Will the United Kingdom Continue Arms Sales to Israel?

On the decision that the US will suspend the sale of arms to Israel, David Cameron, the foreign secretary, said that the UK would not follow through with the same move, explaining that the UK is not such a big supplier of arms to Israel

by Sededin Dedovic
Will the United Kingdom Continue Arms Sales to Israel?
© WPA Pool / Getty Images

Upon the decision for America to suspend weapon sales to Israel, David Cameron, the Foreign Secretary, stated that the United Kingdom would not follow suit, explaining that the United Kingdom is not as significant a supplier of weapons to Israel.

He also added that the United Kingdom does not support the invasion of the city of Rafah without a clear plan on how to protect civilians, as reported by The Guardian. "There are fundamental differences between the situation in the U.S.

and in the U.K.," said Cameron. According to him, America is a "major state supplier to Israel," while the United Kingdom is not. Although they have the capability to deliver weapons with a large number of licenses, their exports constitute only 1% of the total weapons supplied to Israel.

"When it comes to Rafah, it is clear that we would not support a major operation in that city unless there is a very clear plan on how to protect people and save lives.

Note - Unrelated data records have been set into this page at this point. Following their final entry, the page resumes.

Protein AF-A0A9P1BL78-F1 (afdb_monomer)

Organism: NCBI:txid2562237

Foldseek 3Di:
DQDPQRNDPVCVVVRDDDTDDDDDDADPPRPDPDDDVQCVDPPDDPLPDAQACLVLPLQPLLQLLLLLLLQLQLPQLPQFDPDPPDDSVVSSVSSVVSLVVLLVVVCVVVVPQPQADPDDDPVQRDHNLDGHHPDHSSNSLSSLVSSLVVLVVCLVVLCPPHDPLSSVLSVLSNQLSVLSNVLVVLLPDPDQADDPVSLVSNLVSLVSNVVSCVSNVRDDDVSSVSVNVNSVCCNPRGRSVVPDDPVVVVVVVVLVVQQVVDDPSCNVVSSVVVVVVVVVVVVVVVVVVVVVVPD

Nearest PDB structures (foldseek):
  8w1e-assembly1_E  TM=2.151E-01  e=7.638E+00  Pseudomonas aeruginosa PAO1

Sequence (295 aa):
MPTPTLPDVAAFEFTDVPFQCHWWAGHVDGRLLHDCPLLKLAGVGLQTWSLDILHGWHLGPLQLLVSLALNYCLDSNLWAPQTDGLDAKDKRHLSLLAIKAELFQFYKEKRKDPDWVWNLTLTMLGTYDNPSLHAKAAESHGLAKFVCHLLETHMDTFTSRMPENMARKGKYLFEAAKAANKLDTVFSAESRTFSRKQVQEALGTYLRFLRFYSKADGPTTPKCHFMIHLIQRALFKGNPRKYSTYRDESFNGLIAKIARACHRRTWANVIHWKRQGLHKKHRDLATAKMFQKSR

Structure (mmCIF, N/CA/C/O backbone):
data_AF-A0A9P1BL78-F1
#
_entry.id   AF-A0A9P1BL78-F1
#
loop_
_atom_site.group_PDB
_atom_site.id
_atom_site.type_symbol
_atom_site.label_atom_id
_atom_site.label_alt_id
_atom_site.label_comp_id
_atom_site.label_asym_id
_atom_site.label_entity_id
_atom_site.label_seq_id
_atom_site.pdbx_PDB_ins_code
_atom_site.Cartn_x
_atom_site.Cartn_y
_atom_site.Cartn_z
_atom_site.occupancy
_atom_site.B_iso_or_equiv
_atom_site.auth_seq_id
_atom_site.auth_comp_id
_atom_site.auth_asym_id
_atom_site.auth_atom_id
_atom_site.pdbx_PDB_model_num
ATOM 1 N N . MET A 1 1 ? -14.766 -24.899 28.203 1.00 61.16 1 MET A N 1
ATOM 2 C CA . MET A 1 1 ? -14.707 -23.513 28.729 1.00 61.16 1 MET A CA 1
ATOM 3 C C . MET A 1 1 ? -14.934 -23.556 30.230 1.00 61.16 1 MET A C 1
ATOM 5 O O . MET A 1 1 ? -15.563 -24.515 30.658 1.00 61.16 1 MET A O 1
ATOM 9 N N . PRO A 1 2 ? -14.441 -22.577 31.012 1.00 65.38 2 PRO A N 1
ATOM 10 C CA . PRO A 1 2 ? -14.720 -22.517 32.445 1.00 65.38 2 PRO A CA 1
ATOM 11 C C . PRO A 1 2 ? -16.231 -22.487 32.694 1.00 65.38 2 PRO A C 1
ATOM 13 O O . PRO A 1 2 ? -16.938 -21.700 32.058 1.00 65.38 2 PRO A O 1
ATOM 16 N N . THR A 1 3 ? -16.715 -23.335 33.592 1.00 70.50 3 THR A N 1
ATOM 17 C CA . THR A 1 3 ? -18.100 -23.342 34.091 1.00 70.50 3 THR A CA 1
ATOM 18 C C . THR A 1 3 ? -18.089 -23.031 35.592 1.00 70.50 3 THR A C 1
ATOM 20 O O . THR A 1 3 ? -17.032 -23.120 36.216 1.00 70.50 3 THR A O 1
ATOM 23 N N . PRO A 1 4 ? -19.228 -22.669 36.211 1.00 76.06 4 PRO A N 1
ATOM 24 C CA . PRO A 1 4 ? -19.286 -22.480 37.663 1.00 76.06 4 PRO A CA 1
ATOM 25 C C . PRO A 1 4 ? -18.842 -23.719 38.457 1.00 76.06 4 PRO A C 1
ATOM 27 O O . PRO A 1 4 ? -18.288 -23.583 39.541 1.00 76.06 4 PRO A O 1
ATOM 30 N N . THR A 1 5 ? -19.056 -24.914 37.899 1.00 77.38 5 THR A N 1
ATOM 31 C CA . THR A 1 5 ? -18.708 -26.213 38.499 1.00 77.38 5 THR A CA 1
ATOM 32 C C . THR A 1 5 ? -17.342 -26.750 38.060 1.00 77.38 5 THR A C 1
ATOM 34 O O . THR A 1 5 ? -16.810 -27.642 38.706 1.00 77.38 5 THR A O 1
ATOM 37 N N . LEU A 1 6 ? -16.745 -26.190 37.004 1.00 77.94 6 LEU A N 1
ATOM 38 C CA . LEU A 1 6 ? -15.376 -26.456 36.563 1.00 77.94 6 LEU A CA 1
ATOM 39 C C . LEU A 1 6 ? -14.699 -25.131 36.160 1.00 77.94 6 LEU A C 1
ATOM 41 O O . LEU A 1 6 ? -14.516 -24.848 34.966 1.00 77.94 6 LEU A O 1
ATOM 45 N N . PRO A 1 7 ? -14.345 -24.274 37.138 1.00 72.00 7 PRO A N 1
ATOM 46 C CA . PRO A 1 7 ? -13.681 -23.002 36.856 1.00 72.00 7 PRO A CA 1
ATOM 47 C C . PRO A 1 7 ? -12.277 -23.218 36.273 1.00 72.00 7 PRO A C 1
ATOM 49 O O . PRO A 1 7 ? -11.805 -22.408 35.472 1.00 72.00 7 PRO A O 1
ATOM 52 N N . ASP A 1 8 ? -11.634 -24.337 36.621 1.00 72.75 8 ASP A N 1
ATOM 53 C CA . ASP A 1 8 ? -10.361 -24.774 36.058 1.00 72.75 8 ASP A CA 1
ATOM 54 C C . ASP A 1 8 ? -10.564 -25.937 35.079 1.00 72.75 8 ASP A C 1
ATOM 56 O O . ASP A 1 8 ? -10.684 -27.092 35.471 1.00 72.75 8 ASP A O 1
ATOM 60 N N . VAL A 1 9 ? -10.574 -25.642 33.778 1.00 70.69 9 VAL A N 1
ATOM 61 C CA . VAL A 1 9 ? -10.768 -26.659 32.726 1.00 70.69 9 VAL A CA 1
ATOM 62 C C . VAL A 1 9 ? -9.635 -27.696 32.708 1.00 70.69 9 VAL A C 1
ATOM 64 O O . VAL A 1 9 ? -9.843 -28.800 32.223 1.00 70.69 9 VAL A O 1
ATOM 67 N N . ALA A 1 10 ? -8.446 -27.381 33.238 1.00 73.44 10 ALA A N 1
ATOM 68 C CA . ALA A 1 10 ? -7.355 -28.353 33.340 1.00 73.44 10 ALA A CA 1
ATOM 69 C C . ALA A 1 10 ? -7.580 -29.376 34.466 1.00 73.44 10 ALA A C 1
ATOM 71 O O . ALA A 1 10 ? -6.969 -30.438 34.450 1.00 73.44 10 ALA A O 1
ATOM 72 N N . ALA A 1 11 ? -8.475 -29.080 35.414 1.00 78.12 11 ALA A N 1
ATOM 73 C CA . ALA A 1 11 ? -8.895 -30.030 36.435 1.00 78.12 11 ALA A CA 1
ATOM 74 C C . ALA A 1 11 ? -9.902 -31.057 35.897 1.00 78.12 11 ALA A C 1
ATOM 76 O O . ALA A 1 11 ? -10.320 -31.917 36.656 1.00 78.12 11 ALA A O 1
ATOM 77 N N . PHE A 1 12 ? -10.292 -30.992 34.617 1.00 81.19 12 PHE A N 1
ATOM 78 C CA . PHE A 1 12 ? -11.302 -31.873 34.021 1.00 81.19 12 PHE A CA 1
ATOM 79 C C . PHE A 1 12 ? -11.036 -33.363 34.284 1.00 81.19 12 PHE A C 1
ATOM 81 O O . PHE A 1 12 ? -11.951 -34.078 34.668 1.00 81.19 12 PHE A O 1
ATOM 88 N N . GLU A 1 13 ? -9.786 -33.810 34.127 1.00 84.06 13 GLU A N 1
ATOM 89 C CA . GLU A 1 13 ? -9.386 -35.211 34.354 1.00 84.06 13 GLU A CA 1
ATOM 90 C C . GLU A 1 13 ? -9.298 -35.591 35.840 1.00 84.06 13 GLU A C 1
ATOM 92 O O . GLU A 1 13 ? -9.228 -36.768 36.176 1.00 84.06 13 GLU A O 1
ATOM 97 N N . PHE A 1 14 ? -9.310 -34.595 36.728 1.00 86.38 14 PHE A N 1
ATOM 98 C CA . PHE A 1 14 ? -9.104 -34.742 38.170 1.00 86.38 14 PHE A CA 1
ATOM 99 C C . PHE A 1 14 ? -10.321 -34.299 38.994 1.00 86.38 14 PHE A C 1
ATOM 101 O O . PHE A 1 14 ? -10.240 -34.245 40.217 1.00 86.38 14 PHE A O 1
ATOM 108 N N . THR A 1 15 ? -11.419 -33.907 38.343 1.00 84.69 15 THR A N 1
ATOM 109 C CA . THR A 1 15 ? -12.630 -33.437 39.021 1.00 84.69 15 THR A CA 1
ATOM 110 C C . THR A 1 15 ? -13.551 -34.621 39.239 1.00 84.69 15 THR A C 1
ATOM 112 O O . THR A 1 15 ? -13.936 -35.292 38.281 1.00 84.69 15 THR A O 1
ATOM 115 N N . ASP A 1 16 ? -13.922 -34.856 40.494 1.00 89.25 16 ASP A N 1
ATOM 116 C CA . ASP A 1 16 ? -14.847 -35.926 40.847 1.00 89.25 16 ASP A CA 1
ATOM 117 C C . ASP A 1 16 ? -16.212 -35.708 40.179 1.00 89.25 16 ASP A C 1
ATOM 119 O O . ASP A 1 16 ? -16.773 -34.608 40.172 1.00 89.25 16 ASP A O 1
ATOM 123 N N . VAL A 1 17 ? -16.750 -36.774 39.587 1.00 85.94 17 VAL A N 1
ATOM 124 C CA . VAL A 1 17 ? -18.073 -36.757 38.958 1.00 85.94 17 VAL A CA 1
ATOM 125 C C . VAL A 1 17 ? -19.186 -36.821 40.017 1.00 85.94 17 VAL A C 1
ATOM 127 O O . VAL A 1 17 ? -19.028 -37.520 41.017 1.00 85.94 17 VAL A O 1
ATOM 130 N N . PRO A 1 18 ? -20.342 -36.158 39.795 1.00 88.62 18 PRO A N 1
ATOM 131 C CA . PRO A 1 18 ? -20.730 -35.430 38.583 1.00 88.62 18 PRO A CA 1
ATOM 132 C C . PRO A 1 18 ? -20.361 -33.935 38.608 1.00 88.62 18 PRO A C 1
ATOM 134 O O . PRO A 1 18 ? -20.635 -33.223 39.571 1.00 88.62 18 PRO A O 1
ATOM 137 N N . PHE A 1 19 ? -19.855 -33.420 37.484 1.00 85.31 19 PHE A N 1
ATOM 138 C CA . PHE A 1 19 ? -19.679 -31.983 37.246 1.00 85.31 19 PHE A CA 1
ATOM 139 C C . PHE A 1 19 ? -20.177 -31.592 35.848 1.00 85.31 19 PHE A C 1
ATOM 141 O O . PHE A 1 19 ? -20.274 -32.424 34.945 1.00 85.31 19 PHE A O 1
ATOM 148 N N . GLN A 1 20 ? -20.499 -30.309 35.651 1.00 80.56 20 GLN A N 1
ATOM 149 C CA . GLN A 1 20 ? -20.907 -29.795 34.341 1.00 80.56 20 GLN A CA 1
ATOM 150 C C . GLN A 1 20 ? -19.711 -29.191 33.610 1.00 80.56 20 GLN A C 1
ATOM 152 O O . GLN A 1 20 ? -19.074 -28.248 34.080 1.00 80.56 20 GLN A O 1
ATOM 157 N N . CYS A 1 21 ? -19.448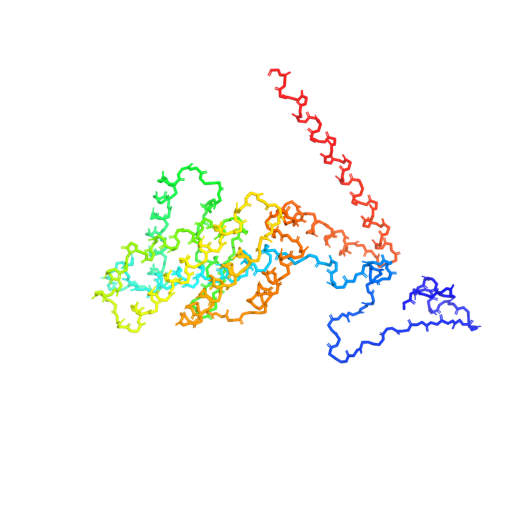 -29.688 32.407 1.00 77.69 21 CYS A N 1
ATOM 158 C CA . CYS A 1 21 ? -18.467 -29.122 31.495 1.00 77.69 21 CYS A CA 1
ATOM 159 C C . CYS A 1 21 ? -19.161 -28.581 30.244 1.00 77.69 21 CYS A C 1
ATOM 161 O O . CYS A 1 21 ? -20.089 -29.186 29.715 1.00 77.69 21 CYS A O 1
ATOM 163 N N . HIS A 1 22 ? -18.698 -27.432 29.750 1.00 73.38 22 HIS A N 1
ATOM 164 C CA . HIS A 1 22 ? -19.151 -26.886 28.474 1.00 73.38 22 HIS A CA 1
ATOM 165 C C . HIS A 1 22 ? -18.027 -26.973 27.450 1.00 73.38 22 HIS A C 1
ATOM 167 O O . HIS A 1 22 ? -16.939 -26.416 27.648 1.00 73.38 22 HIS A O 1
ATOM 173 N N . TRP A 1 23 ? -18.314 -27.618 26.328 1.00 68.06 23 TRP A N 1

We have not had the opportunity to see such a plan so far, so under these circumstances, we will not support an operation in Rafah," added the Foreign Secretary of the United Kingdom.

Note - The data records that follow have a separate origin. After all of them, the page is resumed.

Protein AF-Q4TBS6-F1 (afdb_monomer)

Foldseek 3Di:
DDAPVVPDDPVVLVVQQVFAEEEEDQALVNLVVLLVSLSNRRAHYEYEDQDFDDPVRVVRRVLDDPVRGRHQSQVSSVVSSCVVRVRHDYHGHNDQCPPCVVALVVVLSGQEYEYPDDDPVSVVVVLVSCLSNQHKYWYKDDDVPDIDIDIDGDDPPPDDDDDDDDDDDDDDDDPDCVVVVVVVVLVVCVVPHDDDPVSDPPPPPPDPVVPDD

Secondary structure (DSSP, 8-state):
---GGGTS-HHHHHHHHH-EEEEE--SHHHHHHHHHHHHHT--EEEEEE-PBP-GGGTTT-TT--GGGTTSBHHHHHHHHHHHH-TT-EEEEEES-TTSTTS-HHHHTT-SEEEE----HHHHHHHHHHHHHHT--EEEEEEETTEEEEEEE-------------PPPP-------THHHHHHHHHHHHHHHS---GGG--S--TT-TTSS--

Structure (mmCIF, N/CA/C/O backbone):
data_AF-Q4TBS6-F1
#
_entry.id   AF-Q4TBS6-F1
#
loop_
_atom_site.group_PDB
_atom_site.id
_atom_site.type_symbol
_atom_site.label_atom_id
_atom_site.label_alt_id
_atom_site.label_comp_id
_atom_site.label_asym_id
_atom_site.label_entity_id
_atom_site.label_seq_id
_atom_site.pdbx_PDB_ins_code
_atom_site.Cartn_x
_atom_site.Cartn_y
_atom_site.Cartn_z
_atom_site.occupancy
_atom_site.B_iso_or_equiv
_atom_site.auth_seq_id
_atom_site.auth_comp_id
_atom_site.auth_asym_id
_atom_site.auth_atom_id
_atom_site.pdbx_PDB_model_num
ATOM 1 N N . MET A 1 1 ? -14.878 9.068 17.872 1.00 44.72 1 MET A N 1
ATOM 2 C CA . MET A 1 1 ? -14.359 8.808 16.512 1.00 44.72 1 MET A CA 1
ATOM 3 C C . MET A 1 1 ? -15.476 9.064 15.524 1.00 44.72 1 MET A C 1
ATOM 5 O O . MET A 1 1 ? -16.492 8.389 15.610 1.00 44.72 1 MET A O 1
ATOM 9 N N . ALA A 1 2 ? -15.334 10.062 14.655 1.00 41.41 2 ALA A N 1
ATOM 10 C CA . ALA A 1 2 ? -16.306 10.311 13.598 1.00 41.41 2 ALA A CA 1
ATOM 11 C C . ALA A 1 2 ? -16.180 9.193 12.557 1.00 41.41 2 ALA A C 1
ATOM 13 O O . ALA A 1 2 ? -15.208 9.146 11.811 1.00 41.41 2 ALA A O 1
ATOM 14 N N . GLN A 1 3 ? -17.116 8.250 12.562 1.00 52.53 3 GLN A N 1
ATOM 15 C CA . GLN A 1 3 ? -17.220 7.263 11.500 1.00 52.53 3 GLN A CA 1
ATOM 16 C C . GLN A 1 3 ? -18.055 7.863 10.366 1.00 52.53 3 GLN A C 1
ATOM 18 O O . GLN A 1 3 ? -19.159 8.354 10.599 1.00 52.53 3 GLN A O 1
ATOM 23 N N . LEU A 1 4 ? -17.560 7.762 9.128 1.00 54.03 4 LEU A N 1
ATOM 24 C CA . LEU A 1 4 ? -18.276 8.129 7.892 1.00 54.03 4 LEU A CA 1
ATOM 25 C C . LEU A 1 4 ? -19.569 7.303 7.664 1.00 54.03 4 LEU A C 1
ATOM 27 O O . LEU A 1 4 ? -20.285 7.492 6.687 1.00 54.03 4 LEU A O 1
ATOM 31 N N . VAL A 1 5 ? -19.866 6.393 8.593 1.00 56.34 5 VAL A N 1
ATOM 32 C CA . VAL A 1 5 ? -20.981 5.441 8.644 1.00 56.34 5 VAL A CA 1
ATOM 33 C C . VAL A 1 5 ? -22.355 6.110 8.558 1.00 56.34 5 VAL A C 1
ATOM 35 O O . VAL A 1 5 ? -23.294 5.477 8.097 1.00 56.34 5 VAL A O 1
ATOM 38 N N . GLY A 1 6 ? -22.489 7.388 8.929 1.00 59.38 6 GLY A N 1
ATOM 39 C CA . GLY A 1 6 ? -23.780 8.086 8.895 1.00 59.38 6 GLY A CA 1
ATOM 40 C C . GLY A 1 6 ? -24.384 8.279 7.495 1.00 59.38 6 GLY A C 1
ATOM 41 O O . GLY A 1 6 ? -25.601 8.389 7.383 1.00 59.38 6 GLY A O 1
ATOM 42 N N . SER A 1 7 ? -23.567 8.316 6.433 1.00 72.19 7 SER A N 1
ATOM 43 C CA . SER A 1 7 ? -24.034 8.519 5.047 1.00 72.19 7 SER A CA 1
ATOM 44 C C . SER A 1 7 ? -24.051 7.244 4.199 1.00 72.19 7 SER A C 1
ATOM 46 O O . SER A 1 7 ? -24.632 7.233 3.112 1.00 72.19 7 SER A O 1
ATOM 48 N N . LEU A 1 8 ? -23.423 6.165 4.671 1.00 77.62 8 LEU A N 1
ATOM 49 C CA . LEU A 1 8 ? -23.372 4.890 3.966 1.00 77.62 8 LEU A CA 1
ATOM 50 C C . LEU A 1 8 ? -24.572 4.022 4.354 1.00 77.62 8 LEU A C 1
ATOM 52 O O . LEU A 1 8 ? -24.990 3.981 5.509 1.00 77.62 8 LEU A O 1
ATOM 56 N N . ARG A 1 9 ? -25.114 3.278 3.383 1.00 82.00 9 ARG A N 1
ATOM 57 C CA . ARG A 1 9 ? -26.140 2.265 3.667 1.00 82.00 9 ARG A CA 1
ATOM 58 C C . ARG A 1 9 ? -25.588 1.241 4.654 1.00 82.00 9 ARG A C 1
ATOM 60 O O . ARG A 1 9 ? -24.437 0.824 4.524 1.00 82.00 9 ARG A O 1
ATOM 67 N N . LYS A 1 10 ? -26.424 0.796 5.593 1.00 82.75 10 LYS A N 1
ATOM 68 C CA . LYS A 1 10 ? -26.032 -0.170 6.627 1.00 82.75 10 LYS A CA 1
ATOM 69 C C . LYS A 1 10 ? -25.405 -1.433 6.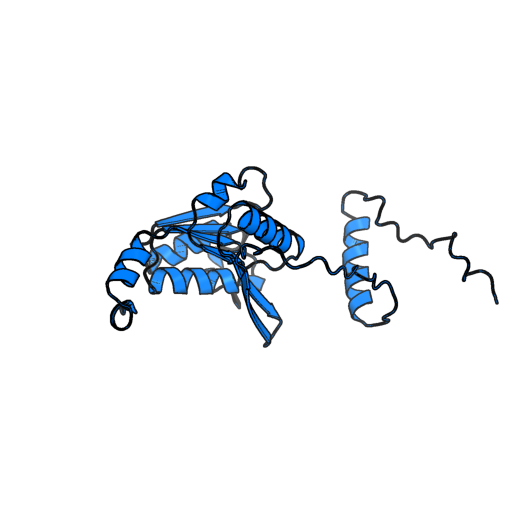030 1.00 82.75 10 LYS A C 1
ATOM 71 O O . LYS A 1 10 ? -24.348 -1.843 6.490 1.00 82.75 10 LYS A O 1
ATOM 76 N N . GLU A 1 11 ? -25.978 -1.973 4.949 1.00 84.31 11 GLU A N 1
ATOM 77 C CA . GLU A 1 11 ? -25.420 -3.166 4.292 1.00 84.31 11 GLU A CA 1
ATOM 78 C C . GLU A 1 11 ? -23.988 -2.941 3.786 1.00 84.31 11 GLU A C 1
ATOM 80 O O . GLU A 1 11 ? -23.143 -3.831 3.870 1.00 84.31 11 GLU A O 1
ATOM 85 N N . LEU A 1 12 ? -23.697 -1.741 3.273 1.00 81.75 12 LEU A N 1
ATOM 86 C CA . LEU A 1 12 ? -22.361 -1.394 2.806 1.00 81.75 12 LEU A CA 1
ATOM 87 C C . LEU A 1 12 ? -21.392 -1.316 3.987 1.00 81.75 12 LEU A C 1
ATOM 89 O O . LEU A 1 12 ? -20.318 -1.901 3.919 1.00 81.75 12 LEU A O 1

UK Foreign Secretary David Cameron gestures as he delivers a speech at the National Cyber Security Centre on May 9, 2024 in Lond© WPA Pool / Getty Images

British officials did not specify what would constitute "crossing the red line" in Rafah according to their opinion, but it seems that a ground invasion would be considered a violation of international humanitarian law.

Cameron emphasized that their focus is still on improving the flow of humanitarian aid in Gaza, and the situation has significantly improved with the opening of the crossing in Rafah. The claim that weapon sales from the United Kingdom are not the same as those from America to Israel could be challenged based on the fact that the quantity and suppliers of weapons are irrelevant; the question is whether the weapons are used in a manner that could lead to the risk of violating international humanitarian law.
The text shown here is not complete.